- An inverted yield curve has preceded every recession since 1969.
- The inventor of the famous indicator said that he accurately expects a decline this year.
- When the yield curve inverted in November 2022, he said it was the wrong signal.
Wall Street has ramped up its calls for a soft landing for 2024, but a popular economist who popularized the markets’ most popular recession indicator says: We expect deflation this year.
Campbell Harvey is a Canadian economist and researcher at Duke University, whose work has shown that for decades, an inverted yield curve — when yields on short-term Treasury bonds exceed the yield on longer-term government bonds — has been a recession in the United States.
Dating back to 1968, the predictive power of the index is eight out of eight, with no false signals. Harvey told host Jack Farley on Forward guidance podcast on Thursday that given that yields reversed in the fall of 2022, this points to a recession in the first or second quarter of this year.
He had expected in January 2023 that the indicator would turn out to be wrong this time, given the strength of the labor market and other positive economic data. However, he reversed this view.
“I had some credibility in saying that my model might be wrong, because it is my model,” Harvey said. “I was basically saying that it might be possible to avoid a recession, but that was actually conditional on the Fed pulling back — and this is one year ago — so pulling back and not raising interest rates any further.

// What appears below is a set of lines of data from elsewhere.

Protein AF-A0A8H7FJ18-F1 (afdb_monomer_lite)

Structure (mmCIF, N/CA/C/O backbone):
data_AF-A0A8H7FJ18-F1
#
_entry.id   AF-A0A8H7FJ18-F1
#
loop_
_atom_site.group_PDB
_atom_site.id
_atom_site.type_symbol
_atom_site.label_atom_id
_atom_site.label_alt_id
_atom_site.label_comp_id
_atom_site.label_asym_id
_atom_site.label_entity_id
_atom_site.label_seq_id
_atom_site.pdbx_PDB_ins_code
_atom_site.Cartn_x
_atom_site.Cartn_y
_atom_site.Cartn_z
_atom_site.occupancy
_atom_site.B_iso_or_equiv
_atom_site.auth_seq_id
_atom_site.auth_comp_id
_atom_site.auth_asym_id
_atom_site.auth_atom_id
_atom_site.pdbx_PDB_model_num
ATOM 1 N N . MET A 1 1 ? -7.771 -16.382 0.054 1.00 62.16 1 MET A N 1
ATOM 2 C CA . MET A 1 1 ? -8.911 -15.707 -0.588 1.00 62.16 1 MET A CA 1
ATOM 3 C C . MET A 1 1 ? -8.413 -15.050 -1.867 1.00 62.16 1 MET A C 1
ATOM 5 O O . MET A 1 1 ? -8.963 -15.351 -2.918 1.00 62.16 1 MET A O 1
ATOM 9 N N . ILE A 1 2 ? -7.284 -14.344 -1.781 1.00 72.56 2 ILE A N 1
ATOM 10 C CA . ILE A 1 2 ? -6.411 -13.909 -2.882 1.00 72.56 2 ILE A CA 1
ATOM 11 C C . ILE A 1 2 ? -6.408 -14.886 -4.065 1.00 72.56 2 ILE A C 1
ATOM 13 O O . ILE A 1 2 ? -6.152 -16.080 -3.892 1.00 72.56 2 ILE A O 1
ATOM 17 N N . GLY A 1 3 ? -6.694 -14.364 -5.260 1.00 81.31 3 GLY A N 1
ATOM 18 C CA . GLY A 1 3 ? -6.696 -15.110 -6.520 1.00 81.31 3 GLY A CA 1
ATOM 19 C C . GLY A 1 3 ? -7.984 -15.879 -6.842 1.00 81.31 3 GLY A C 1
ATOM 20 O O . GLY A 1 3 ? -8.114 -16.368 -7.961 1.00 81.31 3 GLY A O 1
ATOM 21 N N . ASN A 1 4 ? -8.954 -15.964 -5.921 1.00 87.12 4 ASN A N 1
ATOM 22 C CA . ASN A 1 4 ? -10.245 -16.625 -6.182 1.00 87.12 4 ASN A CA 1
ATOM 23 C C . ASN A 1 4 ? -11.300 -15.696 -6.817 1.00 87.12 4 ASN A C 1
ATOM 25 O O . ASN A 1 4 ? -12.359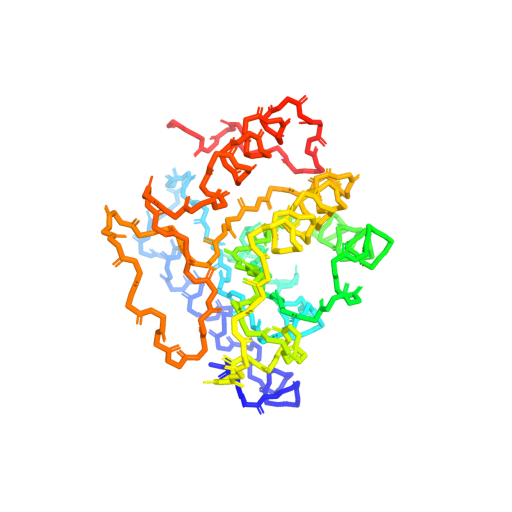 -16.172 -7.230 1.00 87.12 4 ASN A O 1
ATOM 29 N N . GLY A 1 5 ? -11.011 -14.394 -6.900 1.00 91.81 5 GLY A N 1
ATOM 30 C CA . GLY A 1 5 ? -11.855 -13.381 -7.531 1.00 91.81 5 GLY A CA 1
ATOM 31 C C . GLY A 1 5 ? -12.985 -12.838 -6.648 1.00 91.81 5 GLY A C 1
ATOM 32 O O . GLY A 1 5 ? -13.432 -13.484 -5.698 1.00 91.81 5 GLY A O 1
ATOM 33 N N . GLN A 1 6 ? -13.489 -11.657 -7.016 1.00 93.88 6 GLN A N 1
ATOM 34 C CA . GLN A 1 6 ? -14.521 -10.887 -6.306 1.00 93.88 6 GLN A CA 1
ATOM 35 C C . GLN A 1 6 ? -15.702 -11.711 -5.773 1.00 93.88 6 GLN A C 1
ATOM 37 O O . GLN A 1 6 ? -16.020 -11.608 -4.593 1.00 93.88 6 GLN A O 1
ATOM 42 N N . ALA A 1 7 ? -16.340 -12.545 -6.602 1.00 96.12 7 ALA A N 1
ATOM 43 C CA . ALA A 1 7 ? -17.526 -13.303 -6.183 1.00 96.12 7 ALA A CA 1
ATOM 44 C C . ALA A 1 7 ? -17.223 -14.246 -5.007 1.00 96.12 7 ALA A C 1
ATOM 46 O O . ALA A 1 7 ? -18.000 -14.349 -4.061 1.00 96.12 7 ALA A O 1
ATOM 47 N N . TYR A 1 8 ? -16.049 -14.887 -5.022 1.00 95.44 8 TYR A N 1
ATOM 48 C CA . TYR A 1 8 ? -15.624 -15.727 -3.909 1.00 95.44 8 TYR A CA 1
ATOM 49 C C . TYR A 1 8 ? -15.421 -14.897 -2.638 1.00 95.44 8 TYR A C 1
ATOM 51 O O . TYR A 1 8 ? -15.816 -15.336 -1.557 1.00 95.44 8 TYR A O 1
ATOM 59 N N . ILE A 1 9 ? -14.814 -13.711 -2.749 1.00 95.50 9 ILE A N 1
ATOM 60 C CA . ILE A 1 9 ? -14.628 -12.809 -1.606 1.00 95.50 9 ILE A CA 1
ATOM 61 C C . ILE A 1 9 ? -15.983 -12.415 -1.015 1.00 95.50 9 ILE A C 1
ATOM 63 O O . ILE A 1 9 ? -16.177 -12.524 0.196 1.00 95.50 9 ILE A O 1
ATOM 67 N N . GLU A 1 10 ? -16.930 -12.013 -1.863 1.00 95.62 10 GLU A N 1
ATOM 68 C CA . GLU A 1 10 ? -18.280 -11.606 -1.468 1.00 95.62 10 GLU A CA 1
ATOM 69 C C . GLU A 1 10 ? -19.035 -12.711 -0.724 1.00 95.62 10 GLU A C 1
ATOM 71 O O . GLU A 1 10 ? -19.611 -12.456 0.336 1.00 95.62 10 GLU A O 1
ATOM 76 N N . ASP A 1 11 ? -18.940 -13.950 -1.203 1.00 96.56 11 ASP A N 1
ATOM 77 C CA . ASP A 1 11 ? -19.598 -15.106 -0.588 1.00 96.56 11 ASP A CA 1
ATOM 78 C C . ASP A 1 11 ? -18.957 -15.536 0.746 1.00 96.56 11 ASP A C 1
ATOM 80 O O . ASP A 1 11 ? -19.589 -16.219 1.557 1.00 96.56 11 ASP A O 1
ATOM 84 N N . ASN A 1 12 ? -17.705 -15.142 1.007 1.00 95.19 12 ASN A N 1
ATOM 85 C CA . ASN A 1 12 ? -16.912 -15.649 2.133 1.00 95.19 12 ASN A CA 1
ATOM 86 C C . ASN A 1 12 ? -16.479 -14.574 3.139 1.00 95.19 12 ASN A C 1
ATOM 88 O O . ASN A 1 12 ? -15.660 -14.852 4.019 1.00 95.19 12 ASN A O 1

And that’s not what happened.”
The Fed raised interest rates 11 times in the 2022-2023 cycle, raising its benchmark interest rate from around 0% to a range of 5.25%-5.50%.
“As a result, I kind of revised my opinion,” he continued. “Given the circumstances, I think we are likely to see much slower growth in 2024.”

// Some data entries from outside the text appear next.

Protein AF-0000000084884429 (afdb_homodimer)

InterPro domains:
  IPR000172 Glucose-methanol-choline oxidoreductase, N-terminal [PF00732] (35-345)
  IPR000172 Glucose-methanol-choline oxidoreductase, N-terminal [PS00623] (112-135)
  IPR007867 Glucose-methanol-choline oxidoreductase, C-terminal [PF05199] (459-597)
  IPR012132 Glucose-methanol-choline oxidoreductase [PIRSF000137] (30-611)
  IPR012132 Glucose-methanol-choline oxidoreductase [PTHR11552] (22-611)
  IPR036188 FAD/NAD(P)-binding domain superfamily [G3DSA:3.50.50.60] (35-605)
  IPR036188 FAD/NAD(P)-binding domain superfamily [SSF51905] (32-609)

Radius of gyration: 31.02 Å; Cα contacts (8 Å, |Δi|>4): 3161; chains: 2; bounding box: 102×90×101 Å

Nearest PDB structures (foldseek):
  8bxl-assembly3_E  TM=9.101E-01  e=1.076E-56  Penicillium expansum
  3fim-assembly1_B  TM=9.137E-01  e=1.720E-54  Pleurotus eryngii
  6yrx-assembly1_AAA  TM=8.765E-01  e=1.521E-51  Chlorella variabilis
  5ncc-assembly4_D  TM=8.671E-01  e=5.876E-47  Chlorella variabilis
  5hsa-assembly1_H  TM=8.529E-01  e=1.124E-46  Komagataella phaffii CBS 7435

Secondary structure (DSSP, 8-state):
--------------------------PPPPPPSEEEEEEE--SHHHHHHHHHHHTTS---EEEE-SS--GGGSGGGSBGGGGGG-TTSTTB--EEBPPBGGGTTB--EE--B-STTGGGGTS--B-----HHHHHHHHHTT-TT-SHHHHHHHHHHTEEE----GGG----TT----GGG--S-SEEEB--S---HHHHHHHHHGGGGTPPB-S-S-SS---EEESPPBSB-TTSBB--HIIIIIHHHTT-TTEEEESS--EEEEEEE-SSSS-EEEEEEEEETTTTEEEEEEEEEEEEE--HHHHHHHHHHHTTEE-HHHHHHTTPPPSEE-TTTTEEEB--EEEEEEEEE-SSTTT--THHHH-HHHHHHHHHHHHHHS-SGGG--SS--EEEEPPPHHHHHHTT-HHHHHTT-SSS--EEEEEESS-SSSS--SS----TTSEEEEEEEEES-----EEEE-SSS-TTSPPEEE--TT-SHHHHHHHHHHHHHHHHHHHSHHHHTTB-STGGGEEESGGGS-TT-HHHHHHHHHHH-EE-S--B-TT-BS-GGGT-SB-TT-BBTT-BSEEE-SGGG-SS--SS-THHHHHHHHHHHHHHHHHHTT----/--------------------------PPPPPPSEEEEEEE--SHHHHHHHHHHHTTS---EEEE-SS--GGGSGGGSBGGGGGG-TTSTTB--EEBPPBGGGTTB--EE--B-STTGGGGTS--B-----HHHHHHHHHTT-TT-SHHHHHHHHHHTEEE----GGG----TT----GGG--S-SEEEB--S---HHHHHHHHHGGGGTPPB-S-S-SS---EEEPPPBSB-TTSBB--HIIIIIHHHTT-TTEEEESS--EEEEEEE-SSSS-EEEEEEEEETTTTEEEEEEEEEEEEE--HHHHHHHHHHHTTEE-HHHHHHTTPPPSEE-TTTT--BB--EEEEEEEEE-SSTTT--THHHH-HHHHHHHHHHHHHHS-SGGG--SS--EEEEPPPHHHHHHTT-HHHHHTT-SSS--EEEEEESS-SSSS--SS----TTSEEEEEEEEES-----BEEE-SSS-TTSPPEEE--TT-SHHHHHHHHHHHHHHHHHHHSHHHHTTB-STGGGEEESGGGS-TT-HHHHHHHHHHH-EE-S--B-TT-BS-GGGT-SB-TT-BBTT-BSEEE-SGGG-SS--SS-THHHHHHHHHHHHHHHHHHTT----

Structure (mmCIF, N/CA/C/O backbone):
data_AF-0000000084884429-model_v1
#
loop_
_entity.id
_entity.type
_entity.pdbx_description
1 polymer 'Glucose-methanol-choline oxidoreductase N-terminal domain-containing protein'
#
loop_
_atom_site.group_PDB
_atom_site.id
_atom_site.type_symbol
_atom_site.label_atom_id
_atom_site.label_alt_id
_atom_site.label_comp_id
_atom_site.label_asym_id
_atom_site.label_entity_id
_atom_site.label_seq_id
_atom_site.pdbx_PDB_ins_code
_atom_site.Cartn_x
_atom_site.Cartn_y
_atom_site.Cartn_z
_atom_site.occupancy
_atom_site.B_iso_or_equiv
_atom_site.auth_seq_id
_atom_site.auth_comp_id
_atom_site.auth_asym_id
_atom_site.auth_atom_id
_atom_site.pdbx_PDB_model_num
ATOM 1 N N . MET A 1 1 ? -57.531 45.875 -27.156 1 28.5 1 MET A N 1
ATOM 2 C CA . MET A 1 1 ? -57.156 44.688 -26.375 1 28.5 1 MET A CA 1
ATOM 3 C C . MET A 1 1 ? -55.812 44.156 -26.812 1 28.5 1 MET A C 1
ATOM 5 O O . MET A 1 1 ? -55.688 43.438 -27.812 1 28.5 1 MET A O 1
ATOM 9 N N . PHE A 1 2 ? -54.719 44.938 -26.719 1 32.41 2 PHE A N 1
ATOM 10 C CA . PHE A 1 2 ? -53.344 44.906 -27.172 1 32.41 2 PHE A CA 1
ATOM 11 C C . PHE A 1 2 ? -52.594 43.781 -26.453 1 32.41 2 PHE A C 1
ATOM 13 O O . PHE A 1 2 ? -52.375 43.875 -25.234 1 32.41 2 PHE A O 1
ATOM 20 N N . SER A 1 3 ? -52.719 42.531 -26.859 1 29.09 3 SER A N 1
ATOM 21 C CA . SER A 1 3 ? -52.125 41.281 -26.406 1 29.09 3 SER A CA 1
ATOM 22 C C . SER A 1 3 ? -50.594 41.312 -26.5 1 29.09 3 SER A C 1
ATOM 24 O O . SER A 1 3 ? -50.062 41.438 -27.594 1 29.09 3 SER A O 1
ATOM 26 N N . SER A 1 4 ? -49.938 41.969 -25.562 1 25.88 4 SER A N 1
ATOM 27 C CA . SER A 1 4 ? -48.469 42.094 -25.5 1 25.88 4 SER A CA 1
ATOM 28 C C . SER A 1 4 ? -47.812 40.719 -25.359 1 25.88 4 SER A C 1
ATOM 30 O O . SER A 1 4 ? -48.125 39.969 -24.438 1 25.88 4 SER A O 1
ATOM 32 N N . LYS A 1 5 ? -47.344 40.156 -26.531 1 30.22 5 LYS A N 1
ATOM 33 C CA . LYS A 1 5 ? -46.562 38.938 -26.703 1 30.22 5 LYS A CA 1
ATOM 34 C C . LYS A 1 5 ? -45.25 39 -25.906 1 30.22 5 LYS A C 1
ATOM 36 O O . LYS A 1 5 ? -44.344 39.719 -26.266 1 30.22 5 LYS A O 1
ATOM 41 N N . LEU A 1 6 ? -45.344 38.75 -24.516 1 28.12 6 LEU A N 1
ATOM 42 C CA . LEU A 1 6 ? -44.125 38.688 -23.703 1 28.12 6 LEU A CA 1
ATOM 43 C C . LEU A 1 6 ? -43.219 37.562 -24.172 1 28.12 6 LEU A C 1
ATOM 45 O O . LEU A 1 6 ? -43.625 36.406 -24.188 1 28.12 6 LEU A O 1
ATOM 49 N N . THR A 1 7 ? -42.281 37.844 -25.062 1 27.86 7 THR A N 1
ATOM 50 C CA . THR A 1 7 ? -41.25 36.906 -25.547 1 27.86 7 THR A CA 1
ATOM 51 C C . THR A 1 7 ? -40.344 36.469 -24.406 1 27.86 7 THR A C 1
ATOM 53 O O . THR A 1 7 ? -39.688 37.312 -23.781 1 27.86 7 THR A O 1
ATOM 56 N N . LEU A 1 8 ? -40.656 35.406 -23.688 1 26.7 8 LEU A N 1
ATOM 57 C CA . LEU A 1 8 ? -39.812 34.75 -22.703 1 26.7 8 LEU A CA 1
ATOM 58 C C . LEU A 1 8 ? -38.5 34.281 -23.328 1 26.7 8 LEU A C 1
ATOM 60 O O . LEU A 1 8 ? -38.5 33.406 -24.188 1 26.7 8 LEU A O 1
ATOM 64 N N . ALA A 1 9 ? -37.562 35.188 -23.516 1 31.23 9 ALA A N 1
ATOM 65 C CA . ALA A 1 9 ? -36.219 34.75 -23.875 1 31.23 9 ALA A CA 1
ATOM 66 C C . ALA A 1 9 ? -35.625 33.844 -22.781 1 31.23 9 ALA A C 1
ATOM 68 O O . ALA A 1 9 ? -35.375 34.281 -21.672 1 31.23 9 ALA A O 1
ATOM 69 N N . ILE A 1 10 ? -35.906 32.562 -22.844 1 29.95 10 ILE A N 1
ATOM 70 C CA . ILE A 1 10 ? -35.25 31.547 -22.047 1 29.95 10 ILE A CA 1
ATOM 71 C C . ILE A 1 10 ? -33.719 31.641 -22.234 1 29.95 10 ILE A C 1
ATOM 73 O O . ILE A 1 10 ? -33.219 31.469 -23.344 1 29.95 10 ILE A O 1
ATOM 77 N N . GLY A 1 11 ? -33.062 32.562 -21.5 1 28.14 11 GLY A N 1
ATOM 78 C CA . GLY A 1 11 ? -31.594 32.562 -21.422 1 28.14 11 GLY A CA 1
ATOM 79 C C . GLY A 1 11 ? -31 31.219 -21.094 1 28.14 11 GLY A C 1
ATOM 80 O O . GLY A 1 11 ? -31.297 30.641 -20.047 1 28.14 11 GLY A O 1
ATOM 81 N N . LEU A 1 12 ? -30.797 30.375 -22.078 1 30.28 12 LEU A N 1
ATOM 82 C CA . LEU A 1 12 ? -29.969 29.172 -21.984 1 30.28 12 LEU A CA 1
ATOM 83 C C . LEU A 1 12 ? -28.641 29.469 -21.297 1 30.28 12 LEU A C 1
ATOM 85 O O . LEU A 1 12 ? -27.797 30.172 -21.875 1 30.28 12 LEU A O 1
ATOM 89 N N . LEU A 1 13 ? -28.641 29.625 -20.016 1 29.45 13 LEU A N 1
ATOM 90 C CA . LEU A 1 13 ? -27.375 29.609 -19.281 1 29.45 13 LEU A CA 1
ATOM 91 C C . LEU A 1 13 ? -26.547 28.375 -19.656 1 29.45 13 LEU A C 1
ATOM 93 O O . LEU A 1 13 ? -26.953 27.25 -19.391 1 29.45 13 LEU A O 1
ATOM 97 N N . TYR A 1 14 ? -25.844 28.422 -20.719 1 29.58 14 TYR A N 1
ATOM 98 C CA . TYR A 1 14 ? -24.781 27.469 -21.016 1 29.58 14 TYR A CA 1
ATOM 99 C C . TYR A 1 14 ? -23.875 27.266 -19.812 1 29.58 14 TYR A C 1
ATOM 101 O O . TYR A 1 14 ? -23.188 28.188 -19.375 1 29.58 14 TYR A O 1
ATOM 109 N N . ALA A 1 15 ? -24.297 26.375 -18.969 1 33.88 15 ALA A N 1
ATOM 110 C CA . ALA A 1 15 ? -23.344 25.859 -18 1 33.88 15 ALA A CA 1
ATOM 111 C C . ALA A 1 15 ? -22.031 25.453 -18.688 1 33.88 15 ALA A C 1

In one sense, he said, an inverted yield curve is a self-fulfilling prophecy because it signals to companies and investors that a slowdown is on the horizon, which then changes spending and business behavior and ultimately leads to less activity.
“It makes the yield curve causal,” Harvey said. “This causal channel is very different from what it was in the past.”
The inversion itself is also not the last call for a recession, as experts note that in fact when the curve steepens and long-term yields exceed short-term bond yields again, it signals that deflation has arrived.
Given its exemplary record, Harvey noted that the index currently allows companies to make smarter decisions in the current landscape and act with more caution. Unlike the global financial crisis in 2008, he said companies have become more strategic and risk-managing, so he hopes there are no major layoffs coming.
“It could actually get to the point where the index loses its predictive power, but I don’t think we’re there yet,” he said.